The Monster Energy NASCAR Cup Series youth movement will have to wait for now

by Ryan Isley

Is the Monster Energy NASCAR Cup Series about to go out with the old and in with the new? Kevin Harvick and Kyle Busch would like to think not. While NASCAR has been busy promoting its younger drivers, Harvick and Busch have been busy racking up points and wins.

When the season was about to begin, Busch spoke out about NASCAR’s marketing campaign that centered around younger drivers such as Ryan Blaney, Alex Bowman, Chase Elliott, Erik Jones, William Byron, Daniel Suarez and Darrell Wallace Jr, all drivers who are currently 26 years of age or younger. And then this past week at Texas Motor Speedway, there was a banner promoting the “new kids on the track” featuring those seven drivers.

But while NASCAR seems hellbent on marketing its younger drivers, the older drivers have done their own marketing with their driving. In the first seven races of the season, five were won by drivers who are 37 years of age or older and one was won by a 32-year-old (Busch). The only race won by a driver under 30 years old was the Daytona 500, won by Austin Dillon. The average age of the last six race winners is 39.6 years old.

jimmie and kevin 2Busch is letting his driving do the talking after stirring up a storm with his comments prior to the season.

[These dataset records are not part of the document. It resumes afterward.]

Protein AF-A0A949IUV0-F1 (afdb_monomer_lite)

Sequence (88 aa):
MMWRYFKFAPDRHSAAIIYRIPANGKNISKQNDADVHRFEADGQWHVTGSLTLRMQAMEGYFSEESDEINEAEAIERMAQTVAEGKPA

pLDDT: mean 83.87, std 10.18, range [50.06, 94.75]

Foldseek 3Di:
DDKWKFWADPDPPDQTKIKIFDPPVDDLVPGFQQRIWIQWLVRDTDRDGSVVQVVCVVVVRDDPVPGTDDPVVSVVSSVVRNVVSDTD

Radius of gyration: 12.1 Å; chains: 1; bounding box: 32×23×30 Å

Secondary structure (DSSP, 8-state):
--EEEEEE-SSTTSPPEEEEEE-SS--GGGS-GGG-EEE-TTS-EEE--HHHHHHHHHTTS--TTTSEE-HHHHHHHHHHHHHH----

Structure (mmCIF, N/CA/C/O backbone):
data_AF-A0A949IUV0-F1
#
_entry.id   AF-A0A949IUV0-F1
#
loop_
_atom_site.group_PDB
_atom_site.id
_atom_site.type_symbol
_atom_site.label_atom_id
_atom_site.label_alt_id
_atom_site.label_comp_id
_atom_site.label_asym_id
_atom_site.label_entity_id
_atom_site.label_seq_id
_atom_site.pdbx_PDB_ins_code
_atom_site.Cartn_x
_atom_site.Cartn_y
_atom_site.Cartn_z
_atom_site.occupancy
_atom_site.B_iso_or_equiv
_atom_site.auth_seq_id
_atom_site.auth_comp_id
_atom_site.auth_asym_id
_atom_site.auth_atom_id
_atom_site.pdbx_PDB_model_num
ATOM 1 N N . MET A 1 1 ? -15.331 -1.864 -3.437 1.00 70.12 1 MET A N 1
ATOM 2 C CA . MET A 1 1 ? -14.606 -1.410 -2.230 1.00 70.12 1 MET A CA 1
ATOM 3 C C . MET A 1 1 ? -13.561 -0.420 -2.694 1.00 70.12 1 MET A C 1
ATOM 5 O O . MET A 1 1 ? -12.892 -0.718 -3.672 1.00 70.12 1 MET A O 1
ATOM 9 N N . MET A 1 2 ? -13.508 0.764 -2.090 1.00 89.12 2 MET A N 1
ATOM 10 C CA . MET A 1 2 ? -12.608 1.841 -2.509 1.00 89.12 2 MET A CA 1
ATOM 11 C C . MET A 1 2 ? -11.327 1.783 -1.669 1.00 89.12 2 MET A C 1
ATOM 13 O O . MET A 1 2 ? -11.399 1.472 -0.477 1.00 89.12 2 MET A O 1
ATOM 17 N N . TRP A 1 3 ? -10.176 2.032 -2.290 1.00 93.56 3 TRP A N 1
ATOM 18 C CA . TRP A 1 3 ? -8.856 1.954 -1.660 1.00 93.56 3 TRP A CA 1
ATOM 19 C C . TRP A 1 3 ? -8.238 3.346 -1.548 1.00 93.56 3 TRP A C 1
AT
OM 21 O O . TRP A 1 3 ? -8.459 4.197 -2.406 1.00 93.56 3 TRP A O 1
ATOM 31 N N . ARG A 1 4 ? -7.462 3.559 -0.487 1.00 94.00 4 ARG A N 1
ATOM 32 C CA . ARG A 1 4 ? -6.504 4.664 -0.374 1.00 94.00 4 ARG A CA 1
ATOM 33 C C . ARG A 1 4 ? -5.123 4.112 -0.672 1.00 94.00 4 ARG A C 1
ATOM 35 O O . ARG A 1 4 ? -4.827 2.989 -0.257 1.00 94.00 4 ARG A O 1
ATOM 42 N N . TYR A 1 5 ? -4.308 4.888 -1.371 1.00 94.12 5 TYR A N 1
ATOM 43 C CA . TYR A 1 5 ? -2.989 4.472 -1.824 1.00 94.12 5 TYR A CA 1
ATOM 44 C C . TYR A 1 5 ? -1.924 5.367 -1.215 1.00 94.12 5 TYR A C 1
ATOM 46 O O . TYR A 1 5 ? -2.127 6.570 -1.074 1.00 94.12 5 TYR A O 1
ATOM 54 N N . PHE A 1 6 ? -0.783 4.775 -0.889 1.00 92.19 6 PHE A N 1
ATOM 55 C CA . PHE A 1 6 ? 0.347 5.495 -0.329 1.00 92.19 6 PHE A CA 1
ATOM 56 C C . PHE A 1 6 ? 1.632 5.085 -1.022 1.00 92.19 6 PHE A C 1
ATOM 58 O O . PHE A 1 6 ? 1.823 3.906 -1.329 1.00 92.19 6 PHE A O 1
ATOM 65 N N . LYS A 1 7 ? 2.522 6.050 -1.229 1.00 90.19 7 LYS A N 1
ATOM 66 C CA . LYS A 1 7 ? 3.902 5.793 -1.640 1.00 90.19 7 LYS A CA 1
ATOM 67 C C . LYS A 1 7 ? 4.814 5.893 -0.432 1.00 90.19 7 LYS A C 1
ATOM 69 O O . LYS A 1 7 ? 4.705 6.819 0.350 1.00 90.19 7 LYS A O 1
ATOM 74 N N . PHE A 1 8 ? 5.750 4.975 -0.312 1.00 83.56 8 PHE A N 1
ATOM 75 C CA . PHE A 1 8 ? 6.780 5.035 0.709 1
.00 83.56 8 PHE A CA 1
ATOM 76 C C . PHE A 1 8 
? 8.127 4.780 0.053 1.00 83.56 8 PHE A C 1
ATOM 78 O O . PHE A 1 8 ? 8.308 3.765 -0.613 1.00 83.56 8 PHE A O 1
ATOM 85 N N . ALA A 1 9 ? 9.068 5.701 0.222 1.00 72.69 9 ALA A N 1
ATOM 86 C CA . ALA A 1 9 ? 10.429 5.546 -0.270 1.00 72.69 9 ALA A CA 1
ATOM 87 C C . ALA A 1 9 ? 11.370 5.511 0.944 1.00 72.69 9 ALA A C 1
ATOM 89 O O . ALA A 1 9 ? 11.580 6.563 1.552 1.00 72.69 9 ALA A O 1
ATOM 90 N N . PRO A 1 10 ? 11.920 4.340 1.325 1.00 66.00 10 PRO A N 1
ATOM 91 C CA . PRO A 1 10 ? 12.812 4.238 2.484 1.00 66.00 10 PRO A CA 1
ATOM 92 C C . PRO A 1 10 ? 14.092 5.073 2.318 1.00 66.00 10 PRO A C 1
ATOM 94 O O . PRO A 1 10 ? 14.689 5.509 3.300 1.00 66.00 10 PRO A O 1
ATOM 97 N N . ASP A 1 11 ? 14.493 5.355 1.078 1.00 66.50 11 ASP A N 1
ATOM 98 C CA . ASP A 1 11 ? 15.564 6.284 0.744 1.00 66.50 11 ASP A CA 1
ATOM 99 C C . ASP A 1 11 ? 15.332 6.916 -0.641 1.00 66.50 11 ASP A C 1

He reminded everyone that he was not going to be easily forgotten at Texas, when he took matters into his own hands and beat all those younger drivers (and everyone else) in the O’Reilly Auto Parts 500 for his first win of 2018.

The 42-year-old Harvick finished second, just not able to run down the dominant car of Busch.

It was just more of the norm for Busch and Harvick this season. Before picking up a win at Texas, Busch had finished second or third in four straight races. That streak included back-to-back runner-up finishes to Harvick, who entered Texas having already picked up three wins on the season and had finished fifth the week before at Martinsville.

The old guys aren’t just winning, either. They are littering the leaderboard with top-5 finishes.

Through seven races, drivers who are at least 32 years of age have 27 top-5 finishes out of a possible 35 spots, with one race being a sweep of the top-5 and two others having four drivers at least 32 years old in the top-5. In the last six races, there have been 26 top-5 finishes by drivers 32 years of age or older. And only three drivers have five top-5 finishes – Busch, Harvick and 37-year-old Martin Truex Jr, who also has a win.

The drivers featured on the Texas banner have just a combined six top-5s and 17 top-10s this season.

Busch leads the points standings, and seven of the top nine are at least 32 years old. The only driver under 27 years of age is Blaney, who has three top-5s and five top-10s so far in the 24-year-old’s third full-time season in the MENCS.

Things don’t look much better this week for the young guns, either.

As the MENCS heads to Bristol Motor Speedway, Busch and Harvick have to be smiling ear-to-ear. Busch’s six wins and Harvick’s 12 top-5s are the most among active drivers. Busch has also led more laps than any other current drivers at Bristol with 2,116.

In the two races at Bristol in 2018, the winners were 41-year-old Jimmie Johnson and 32-year-old Kyle Busch. The top-5 in each race was dominated by older drivers, with the average age of the top-5 in the spring race was 38 years old and the average in the fall race was 34.6. Altogether, the average age of a top-5 finisher in 2018 at Bristol was 36.3 years old.

The younger drivers will eventually get their chance to shine on NASCAR’s biggest stage, but the older guys aren’t ready to move over and just let them take it.  But when they do, NASCAR will start promoting another batch of young drivers and the cycle will start all over.